- Intersection of the scRGB gamut with the X+Y+Z=.6443 plane (the gamut varies depending on the intensity as it is a cube with a non-zero origin).
- Native name: scRGB; IEC 61966-2-2:2003;
- Status: Published
- First published: January 23, 2003; 23 years ago
- Organization: HP; Microsoft; IEC;
- Committee: TC/SC: TC 100/TA 2
- Authors: HP; Microsoft;
- Base standards: sRGB
- Related standards: Adobe RGB color space
- Domain: Color space, color model

= ScRGB =

Wide color gamut RGB color space

scRGB is a wide color gamut RGB color space created by Microsoft and HP that uses the same color primaries and white/black points as the sRGB color space but allows coordinates below zero and greater than one. The full range is −0.5 through just less than +7.5.

Negative numbers enables scRGB to encompass most of the CIE 1931 color space while maintaining simplicity and backward compatibility with sRGB by not changing the primary colors.
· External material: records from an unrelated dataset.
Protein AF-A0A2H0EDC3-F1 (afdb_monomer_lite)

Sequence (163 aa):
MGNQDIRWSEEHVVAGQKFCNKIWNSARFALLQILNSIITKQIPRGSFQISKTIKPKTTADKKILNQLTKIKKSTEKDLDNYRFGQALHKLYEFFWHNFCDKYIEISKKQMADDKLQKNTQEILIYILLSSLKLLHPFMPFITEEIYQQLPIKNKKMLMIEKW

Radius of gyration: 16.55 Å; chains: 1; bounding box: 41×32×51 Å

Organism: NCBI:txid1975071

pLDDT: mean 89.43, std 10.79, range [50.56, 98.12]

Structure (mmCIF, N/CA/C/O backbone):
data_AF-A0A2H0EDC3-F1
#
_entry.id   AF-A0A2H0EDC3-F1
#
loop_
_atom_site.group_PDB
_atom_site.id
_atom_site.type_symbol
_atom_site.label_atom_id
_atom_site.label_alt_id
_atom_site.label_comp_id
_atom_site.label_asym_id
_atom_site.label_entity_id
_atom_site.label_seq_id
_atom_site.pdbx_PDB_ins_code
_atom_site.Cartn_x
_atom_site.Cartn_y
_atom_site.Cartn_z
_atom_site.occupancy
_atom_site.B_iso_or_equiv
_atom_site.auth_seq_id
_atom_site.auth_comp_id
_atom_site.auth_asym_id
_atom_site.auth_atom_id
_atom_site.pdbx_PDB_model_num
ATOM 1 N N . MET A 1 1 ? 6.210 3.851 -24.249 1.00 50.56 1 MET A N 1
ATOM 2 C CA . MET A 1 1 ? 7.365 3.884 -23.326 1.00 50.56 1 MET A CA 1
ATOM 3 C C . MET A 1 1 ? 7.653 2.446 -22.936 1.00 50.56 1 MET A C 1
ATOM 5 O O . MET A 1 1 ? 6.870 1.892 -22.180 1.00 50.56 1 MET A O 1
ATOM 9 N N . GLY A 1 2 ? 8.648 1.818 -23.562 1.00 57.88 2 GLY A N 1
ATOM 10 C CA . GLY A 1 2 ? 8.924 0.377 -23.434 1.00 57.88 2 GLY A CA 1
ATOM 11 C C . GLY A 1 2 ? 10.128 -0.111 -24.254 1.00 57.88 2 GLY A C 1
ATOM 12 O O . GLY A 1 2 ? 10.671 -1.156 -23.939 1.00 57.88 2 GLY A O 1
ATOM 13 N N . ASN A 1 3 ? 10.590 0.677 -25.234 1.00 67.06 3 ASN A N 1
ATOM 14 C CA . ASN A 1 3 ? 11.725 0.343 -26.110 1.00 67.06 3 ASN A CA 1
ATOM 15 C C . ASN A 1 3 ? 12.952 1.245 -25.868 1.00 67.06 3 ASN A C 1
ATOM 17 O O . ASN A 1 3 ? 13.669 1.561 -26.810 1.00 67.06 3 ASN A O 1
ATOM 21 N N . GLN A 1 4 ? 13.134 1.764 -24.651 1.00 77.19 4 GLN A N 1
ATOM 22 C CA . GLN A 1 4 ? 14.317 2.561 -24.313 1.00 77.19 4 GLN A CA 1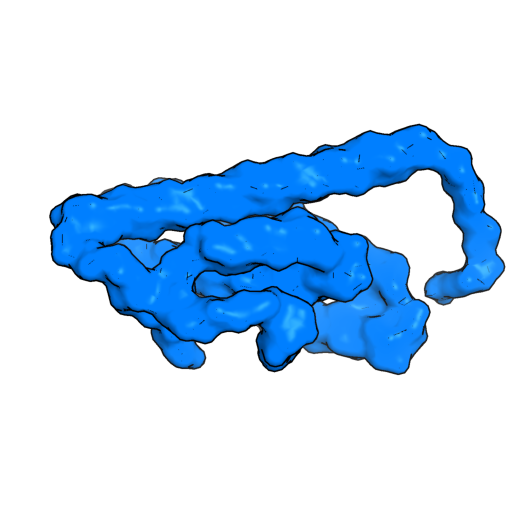
ATOM 23 C C . GLN A 1 4 ? 15.284 1.704 -23.511 1.00 77.19 4 GLN A C 1
ATOM 25 O O . GLN A 1 4 ? 14.855 1.002 -22.594 1.00 77.19 4 GLN A O 1
ATOM 30 N N . ASP A 1 5 ? 16.569 1.800 -23.841 1.00 84.88 5 ASP A N 1
ATOM 31 C CA . ASP A 1 5 ? 17.624 1.147 -23.078 1.00 84.88 5 ASP A CA 1
ATOM 32 C C . ASP A 1 5 ? 17.615 1.650 -21.633 1.00 84.88 5 ASP A C 1
ATOM 34 O O . ASP A 1 5 ? 17.554 2.854 -21.363 1.00 84.88 5 ASP A O 1
ATOM 38 N N . ILE A 1 6 ? 17.674 0.713 -20.690 1.00 84.38 6 ILE A N 1
ATOM 39 C CA . ILE A 1 6 ? 17.744 1.029 -19.267 1.00 84.38 6 ILE A CA 1
ATOM 40 C C . ILE A 1 6 ? 19.215 1.056 -18.881 1.00 84.38 6 ILE A C 1
ATOM 42 O O . ILE A 1 6 ? 19.876 0.020 -18.801 1.00 84.38 6 ILE A O 1
ATOM 46 N N . ARG A 1 7 ? 19.733 2.256 -18.618 1.00 88.12 7 ARG A N 1
ATOM 47 C CA . ARG A 1 7 ? 21.072 2.406 -18.054 1.00 88.12 7 ARG A CA 1
ATOM 48 C C . ARG A 1 7 ? 21.063 1.922 -16.606 1.00 88.12 7 ARG A C 1
ATOM 50 O O . ARG A 1 7 ? 20.279 2.400 -15.790 1.00 88.12 7 ARG A O 1
ATOM 57 N N . TRP A 1 8 ? 21.978 1.015 -16.279 1.00 90.81 8 TRP A N 1
ATOM 58 C CA . TRP A 1 8 ? 22.224 0.639 -14.892 1.00 90.81 8 TRP A CA 1
ATOM 59 C C . TRP A 1 8 ? 22.732 1.843 -14.086 1.00 90.81 8 TRP A C 1
ATOM 61 O O . TRP A 1 8 ? 23.658 2.541 -14.510 1.00 90.81 8 TRP A O 1
ATOM 71 N N . SER A 1 9 ? 22.136 2.065 -12.915 1.00 93.38 9 SER A N 1
ATOM 72 C CA . SER A 1 9 ? 22.588 3.047 -11.932 1.00 93.38 9 SER A CA 1
ATOM 73 C C . SER A 1 9 ? 22.294 2.537 -10.527 1.00 93.38 9 SER A C 1
ATOM 75 O O . SER A 1 9 ? 21.162 2.155 -10.222 1.00 93.38 9 SER A O 1
ATOM 77 N N . GLU A 1 10 ? 23.302 2.591 -9.658 1.00 95.69 10 GLU A N 1
ATOM 78 C CA . GLU A 1 10 ? 23.181 2.260 -8.233 1.00 95.69 10 GLU A CA 1
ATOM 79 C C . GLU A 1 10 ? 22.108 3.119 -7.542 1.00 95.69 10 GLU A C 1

However this means approximately 80% of the scRGB color space consists of imaginary colors. Numbers greater than 1.0 allow high dynamic range images to be represented, though the dynamic range is less than other formats.

== Encoding ==
Two encodings are defined for the individual primaries: a linear 16 bit per channel encoding and a nonlinear 12 bit per channel encoding.

The 16 bit scRGB(16) encoding is the linear RGB channels converted by 8192x + 4096. Compared to 8-bit sRGB this ranges from almost 2 1/2 times the color resolution near 0.0 to more than 14 times the color resolution near 1.0. Storage as 16 bits clamps the linear range to −0.5..7.4999.

The 12-bit scRGB-nl encoding is the linear RGB channels passed through the same opto-electric conversion function as sRGB (for negative numbers use −f(−x)) and then converted by 1280x + 1024. This is exactly 5 times the color resolution of 8-bit sRGB, and 8-bit sRGB can be converted directly with 5x + 1024. The linear range is clamped to the slightly larger −0.6038..7.5913.

A 12-bit encoding called scYCC-nl is the conversion of the non-linear sRGB levels to JFIF-Y'CbCr and then converted by 1280 + 1024, 1280Cb + 2048, 1280Cr + 2048. This form can allow greater compression and direct conversion to/from JPEG files and video hardware.

With the addition of an alpha channel with the same number of bits the 16-bit encoding may be seen referred to as 64 bit and the 12-bit encoding referred to as 48-bit. Alpha is not encoded as above, however. Alpha is instead a linear 0–1 range multiplied by 2^{n} − 1 where n is 12 or 16.

The much newer DXGI scRGB HDR swapchains store the linear sRGB channels as 16-bit half float and has a much larger range of over ±60,000, without any enforced clamps. Storing linear sRGB values as floating point is very common in modern computer graphics software.

== Usage ==
The first implementation of scRGB was the GDI+ API in Windows Vista. At WinHEC 2008 Microsoft announced that Windows 7 would support 48-bit scRGB (which for HDMI can be converted and output as xvYCC). The components in Windows 7 that support 48-bit scRGB are Direct3D, the Windows Imaging Component, and the Windows Color System and they support it in both full screen exclusive mode and in video overlays.

== Etymology ==
The origin of the sc in scRGB is shrouded in mystery. Officially it stands for nothing. According to Michael Stokes (the national and international leader of the International Electrotechnical Commission, or IEC, group working on scRGB), the name appeared when the Japanese national committee requested a name change from the earlier XsRGB (excess RGB). The two leading candidates for meaning are "specular RGB" because scRGB supports whites greater than the diffuse 1.0 values, and "standard compositing RGB" because the linearity, floating-point support, HDR (high dynamic range) support, and wide gamut support are ideally suited for compositing. This meaning also implicitly emphasizes that scRGB is not intended to be directly supported in devices or formats, since by definition scRGB encompasses values that are beyond both the human visual system and (even theoretically) realizable physical devices.